I have two stories for you. They are both true. They both happened to me in the same day. You may laugh if you like.
Once upon a time there was a girl who worked at a church. One of her duties was to go to Sam's Club every week to buy things the church needed: anything from cookies, coffee, and lemonade for the cookie bar, to tin pans for Lord's Supper family dinner. More often than not, she would regret her decision to take a regular sized cart over the flat big ones and would have to then either walk around with her head craning around the side of her towering merchandise, or find a flat cart and transfer all her merchandise, attracting looks of the other shoppers who were all very happy with their cart of choice in the process.

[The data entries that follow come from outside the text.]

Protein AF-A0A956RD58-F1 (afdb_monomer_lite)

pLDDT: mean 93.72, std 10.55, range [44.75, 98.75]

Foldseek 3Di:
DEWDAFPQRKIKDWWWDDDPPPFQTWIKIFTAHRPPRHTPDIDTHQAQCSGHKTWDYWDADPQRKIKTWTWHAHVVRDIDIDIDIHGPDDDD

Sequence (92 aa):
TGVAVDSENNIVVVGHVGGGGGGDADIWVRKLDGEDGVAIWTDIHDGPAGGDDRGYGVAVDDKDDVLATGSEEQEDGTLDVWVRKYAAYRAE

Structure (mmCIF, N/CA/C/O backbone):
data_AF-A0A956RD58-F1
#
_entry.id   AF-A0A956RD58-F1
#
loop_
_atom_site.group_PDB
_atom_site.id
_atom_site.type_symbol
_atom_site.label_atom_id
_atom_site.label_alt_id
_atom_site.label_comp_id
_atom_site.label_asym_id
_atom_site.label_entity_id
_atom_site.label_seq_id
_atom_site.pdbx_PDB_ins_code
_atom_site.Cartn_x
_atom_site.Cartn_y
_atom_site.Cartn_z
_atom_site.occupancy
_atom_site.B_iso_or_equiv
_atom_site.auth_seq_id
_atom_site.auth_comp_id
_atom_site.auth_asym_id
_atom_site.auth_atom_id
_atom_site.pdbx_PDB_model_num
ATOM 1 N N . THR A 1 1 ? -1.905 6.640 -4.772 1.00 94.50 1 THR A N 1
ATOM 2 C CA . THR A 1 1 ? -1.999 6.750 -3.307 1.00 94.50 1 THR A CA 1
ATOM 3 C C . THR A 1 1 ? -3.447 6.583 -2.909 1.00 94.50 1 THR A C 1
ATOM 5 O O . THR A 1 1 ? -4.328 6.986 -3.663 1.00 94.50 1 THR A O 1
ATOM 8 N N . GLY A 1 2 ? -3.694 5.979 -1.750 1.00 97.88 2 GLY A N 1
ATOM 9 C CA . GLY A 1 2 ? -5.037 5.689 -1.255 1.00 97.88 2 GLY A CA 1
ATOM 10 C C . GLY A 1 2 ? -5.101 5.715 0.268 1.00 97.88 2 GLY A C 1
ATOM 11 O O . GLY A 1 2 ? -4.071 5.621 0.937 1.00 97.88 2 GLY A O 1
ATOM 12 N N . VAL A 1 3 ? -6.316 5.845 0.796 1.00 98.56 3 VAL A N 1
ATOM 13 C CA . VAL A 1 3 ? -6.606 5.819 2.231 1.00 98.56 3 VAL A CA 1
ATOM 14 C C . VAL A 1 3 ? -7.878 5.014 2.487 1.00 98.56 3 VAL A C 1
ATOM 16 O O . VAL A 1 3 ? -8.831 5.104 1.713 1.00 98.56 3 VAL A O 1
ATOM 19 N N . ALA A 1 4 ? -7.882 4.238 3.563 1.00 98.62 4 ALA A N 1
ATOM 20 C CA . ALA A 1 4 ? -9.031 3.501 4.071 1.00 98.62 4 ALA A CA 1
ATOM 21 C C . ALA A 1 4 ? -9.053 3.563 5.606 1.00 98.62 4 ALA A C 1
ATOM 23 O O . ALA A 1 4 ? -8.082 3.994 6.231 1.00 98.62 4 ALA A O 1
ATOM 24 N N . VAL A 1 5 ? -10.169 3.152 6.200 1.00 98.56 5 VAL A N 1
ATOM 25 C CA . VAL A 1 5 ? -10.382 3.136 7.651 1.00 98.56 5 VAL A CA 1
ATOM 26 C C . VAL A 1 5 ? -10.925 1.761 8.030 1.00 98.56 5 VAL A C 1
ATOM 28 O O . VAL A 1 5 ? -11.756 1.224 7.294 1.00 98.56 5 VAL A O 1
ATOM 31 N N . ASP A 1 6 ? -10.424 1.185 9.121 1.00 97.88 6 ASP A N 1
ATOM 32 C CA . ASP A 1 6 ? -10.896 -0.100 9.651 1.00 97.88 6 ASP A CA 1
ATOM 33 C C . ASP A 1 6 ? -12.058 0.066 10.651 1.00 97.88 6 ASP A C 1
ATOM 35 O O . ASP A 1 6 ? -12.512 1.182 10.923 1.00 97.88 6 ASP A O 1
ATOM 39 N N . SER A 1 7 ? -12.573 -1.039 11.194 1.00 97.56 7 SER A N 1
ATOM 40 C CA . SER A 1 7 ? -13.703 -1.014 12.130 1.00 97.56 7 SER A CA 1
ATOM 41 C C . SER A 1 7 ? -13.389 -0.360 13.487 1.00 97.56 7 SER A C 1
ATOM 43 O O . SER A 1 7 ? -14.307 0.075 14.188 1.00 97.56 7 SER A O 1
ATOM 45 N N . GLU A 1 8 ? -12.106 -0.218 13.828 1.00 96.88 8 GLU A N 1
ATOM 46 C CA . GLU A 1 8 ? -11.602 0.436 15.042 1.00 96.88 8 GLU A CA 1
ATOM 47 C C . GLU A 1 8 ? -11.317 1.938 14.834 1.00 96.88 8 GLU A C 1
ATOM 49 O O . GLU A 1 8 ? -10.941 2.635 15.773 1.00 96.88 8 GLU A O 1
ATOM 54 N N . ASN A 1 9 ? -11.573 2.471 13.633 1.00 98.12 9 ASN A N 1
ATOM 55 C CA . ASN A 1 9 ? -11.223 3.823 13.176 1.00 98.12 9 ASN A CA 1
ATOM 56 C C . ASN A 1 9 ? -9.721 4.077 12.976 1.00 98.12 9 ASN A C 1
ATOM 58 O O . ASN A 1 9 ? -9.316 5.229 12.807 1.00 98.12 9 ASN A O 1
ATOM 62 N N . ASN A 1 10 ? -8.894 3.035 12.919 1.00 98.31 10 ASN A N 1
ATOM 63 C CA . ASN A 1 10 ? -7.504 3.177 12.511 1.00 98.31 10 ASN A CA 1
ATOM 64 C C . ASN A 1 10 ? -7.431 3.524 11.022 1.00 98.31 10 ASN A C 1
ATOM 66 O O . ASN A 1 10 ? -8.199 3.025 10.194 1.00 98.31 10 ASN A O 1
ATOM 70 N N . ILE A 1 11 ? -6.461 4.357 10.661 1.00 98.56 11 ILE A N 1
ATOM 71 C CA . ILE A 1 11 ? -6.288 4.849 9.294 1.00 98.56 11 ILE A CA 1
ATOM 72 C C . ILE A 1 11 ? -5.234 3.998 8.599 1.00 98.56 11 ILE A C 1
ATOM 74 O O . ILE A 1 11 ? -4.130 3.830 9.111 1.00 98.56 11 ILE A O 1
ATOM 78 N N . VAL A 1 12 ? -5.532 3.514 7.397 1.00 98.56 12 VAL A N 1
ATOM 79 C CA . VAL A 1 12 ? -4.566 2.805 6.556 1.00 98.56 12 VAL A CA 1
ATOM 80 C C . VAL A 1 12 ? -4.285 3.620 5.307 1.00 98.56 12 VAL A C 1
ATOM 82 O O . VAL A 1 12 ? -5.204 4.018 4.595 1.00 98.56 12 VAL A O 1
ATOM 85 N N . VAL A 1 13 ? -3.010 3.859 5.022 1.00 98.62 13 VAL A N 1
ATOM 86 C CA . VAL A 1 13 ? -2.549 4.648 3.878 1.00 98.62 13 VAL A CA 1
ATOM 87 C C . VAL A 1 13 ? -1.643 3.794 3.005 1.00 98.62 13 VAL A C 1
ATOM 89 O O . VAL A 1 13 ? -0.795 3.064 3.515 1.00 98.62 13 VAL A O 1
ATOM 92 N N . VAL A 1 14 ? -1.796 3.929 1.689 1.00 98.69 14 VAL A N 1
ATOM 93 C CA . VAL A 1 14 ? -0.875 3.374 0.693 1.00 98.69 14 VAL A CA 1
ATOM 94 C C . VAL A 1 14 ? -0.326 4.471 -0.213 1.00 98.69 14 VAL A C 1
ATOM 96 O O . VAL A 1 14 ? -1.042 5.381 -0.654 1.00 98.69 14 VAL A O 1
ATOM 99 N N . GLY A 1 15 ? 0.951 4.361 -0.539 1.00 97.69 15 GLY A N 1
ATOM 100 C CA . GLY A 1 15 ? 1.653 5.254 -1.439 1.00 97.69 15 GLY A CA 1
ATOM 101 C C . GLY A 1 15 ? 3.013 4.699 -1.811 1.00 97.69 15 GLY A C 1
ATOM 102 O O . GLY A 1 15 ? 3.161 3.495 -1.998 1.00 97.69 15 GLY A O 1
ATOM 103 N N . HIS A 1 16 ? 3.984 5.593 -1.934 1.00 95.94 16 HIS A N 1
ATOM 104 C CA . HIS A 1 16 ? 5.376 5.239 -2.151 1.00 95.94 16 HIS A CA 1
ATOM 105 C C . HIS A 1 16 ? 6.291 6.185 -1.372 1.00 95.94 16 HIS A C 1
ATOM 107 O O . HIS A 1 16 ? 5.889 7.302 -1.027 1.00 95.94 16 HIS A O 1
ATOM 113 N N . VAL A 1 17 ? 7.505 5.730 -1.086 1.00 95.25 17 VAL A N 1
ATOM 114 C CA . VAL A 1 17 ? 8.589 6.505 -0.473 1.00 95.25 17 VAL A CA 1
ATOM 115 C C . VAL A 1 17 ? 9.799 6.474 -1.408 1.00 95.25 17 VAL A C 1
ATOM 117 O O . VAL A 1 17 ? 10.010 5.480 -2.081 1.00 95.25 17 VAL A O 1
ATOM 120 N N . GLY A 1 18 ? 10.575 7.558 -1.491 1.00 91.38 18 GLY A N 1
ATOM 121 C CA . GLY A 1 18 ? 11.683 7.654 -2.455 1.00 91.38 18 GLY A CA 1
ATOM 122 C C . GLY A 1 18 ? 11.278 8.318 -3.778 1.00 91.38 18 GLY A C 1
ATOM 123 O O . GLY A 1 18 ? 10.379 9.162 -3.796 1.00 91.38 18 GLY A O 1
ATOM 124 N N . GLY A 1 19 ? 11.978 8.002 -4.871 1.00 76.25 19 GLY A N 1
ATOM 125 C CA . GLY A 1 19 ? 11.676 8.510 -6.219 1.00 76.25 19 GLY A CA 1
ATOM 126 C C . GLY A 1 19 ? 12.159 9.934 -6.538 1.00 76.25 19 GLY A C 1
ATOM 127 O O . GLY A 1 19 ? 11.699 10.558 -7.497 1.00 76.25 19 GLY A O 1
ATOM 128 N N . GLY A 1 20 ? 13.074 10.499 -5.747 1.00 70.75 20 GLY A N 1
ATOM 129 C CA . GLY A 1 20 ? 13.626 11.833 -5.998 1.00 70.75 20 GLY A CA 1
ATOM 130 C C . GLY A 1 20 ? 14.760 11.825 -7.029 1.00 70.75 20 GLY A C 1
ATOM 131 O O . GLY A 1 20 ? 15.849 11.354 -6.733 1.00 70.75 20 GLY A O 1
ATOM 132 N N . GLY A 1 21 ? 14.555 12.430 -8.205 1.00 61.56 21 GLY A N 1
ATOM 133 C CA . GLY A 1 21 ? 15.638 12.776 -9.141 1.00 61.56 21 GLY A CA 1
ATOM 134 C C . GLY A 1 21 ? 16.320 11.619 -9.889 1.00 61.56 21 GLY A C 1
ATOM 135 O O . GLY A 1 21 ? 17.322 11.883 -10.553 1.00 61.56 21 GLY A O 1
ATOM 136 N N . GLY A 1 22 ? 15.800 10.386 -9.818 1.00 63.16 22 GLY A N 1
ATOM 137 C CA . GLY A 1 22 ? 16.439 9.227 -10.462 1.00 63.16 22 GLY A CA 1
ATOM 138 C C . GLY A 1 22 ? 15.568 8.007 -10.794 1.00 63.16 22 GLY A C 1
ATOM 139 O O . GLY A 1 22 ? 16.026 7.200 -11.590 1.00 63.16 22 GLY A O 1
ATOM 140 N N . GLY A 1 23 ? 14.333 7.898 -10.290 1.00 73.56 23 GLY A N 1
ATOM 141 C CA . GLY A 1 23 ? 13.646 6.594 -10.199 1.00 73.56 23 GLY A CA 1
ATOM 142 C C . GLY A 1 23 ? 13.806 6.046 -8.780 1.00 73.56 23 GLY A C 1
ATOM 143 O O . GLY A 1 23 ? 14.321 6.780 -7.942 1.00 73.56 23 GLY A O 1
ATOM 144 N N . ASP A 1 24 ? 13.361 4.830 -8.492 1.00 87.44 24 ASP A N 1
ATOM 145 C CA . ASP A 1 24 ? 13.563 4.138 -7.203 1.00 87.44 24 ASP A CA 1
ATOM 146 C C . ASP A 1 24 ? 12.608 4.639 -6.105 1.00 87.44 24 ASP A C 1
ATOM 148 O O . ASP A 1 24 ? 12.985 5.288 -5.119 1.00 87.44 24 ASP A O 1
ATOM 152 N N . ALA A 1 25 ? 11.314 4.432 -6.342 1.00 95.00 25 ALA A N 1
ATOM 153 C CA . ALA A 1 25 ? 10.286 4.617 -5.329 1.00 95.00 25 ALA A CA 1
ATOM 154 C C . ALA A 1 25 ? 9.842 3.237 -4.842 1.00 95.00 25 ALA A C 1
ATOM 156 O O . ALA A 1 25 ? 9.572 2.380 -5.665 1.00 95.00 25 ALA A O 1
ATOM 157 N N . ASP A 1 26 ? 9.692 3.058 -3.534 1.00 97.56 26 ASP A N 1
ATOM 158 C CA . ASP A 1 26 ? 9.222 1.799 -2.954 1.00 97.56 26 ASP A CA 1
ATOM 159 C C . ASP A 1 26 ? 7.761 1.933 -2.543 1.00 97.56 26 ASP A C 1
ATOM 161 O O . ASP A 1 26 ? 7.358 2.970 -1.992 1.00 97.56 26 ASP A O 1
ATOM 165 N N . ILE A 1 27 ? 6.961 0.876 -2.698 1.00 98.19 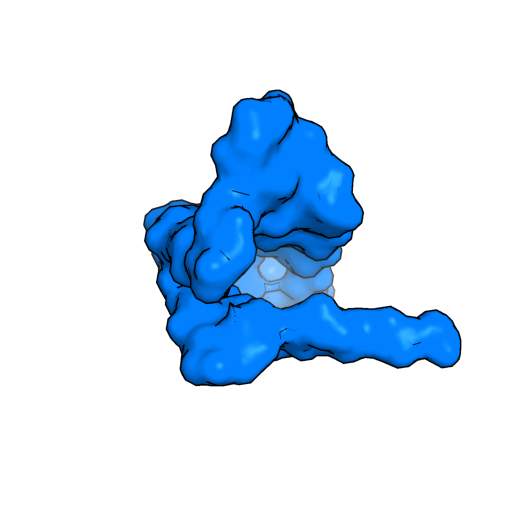27 ILE A N 1
ATOM 166 C CA . ILE A 1 27 ? 5.584 0.865 -2.191 1.00 98.19 27 ILE A CA 1
ATOM 167 C C . ILE A 1 27 ? 5.623 1.006 -0.674 1.00 98.19 27 ILE A C 1
ATOM 169 O O . ILE A 1 27 ? 6.299 0.268 0.034 1.00 98.19 27 ILE A O 1
ATOM 173 N N . TRP A 1 28 ? 4.829 1.935 -0.155 1.00 98.12 28 TRP A N 1
ATOM 174 C CA . TRP A 1 28 ? 4.744 2.210 1.271 1.00 98.12 28 TRP A CA 1
ATOM 175 C C . TRP A 1 28 ? 3.310 2.033 1.751 1.00 98.12 28 TRP A C 1
ATOM 177 O O . TRP A 1 28 ? 2.385 2.641 1.201 1.00 98.12 28 TRP A O 1
ATOM 187 N N . VAL A 1 29 ? 3.121 1.223 2.792 1.00 98.56 29 VAL A N 1
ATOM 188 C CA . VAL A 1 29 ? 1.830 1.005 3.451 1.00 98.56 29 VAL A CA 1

Well, this day would be different, she decided. On the way in to the store, she charitably grabbed a flat cart that had been carelessly cast away in the lot, instead of thoughtfully placed inside the cart cage and made her way inside Sam's vast store of delightful goodies feeling quite pleased with herself. Quickly did she discover, however, that her choice of flat cart was indeed a poor one. The cart squeaked and squawked and cared not which direction it's driver was steering it. It LIKED defying orders. It LOVED announcing to shoppers 10 aisles away where it's driver was walking. It De-LIGHTED in locking it's front wheels so that it's front end bounced up and down in defiance.
Little did the cart know that it's driver was slightly more stubborn. She decided that today she would not switch carts. That cart would be OWNED by it's driver. That cart would be pushed around NO MATTER how much noise it was making.
The stubborn young woman pushed around her cart in more than slight stubborn embarrassment as her cart truly brought more attention to her than she ever desired while shopping. She even attracted the glance of a "kind" old gentleman who said in jest, "Picked a good one, didn't ya" as she passed. But he looked kinda serious and his eyes were bulging in annoyance.
The dedicated young woman wound her way through the store, growing more and more embarrassed by her awful flat cart as she had to stop and shove all the items back toward the middle as the cart's bouncing motion slowly made all it's contents make a beeline for the floor.
Finally our heroine made it to the front of the store, after bumping into several corners, she pulled into a check-out stall, where she may or may not have gotten her cart stuck underneath the loading belt.
Because she greatly prefers to share her troubles and embarrassments with those around her so that she doesn't have to feel so ashamed and instead is able to laugh at said circumstances, she shared her troubles with the man in line behind her, who then proceeded to take such interactions as an invitation to flirt, which she then very much regretted. Silly girl. She never learns that men flirt, even when she looks stupid.
And that dear friends, is the end of that story. Unfortunately for you, I came back to finish this story several weeks after the incident and I don't remember the second embarrassing story I was going to share. Though I do remember almost backing up into an older woman's car as I was leaving, but I don't know if that was the same day or another exciting trip to Sam's.
To make up for my gold fish memory and lacking ability to remember my second story I could tell you that my first day back to work after New Year's on January 2nd was also a day of mishaps. I filled my water bottle from our happy Culligan watering hole near the windows in our office. Seeing that our bottle was empty, I proceeded to squat to pick up a full bottle. (...Because of my use of the word "squat" you might be thinking I split my pants...wrong!) Using my amazing girly strength, I picked up the water bottle, removed the cap, and proceeded to turn over the bottle, when suddenly the bottle slipped off the ledge I was leaning it on, and water began to glug glug glug all over the floor. I was then minorly shocked when I unplugged the water cooler so that I wouldn't get shocked as I was cleaning the area. Later in the day, I made some office snacks fall off my desk when I was moving boxes around. The homemade caramel pop-corn scattered on the floor and the vintage mason jar with it's original lid fell to the ground. (But didn't break, hallelujah.)
There you have it. Stories of my clumsiness and mishaps. I think they're getting worse. Huh.
I hope you had a good laugh. I sure have to!
:)
You're cute, Kayla. =) that made my day!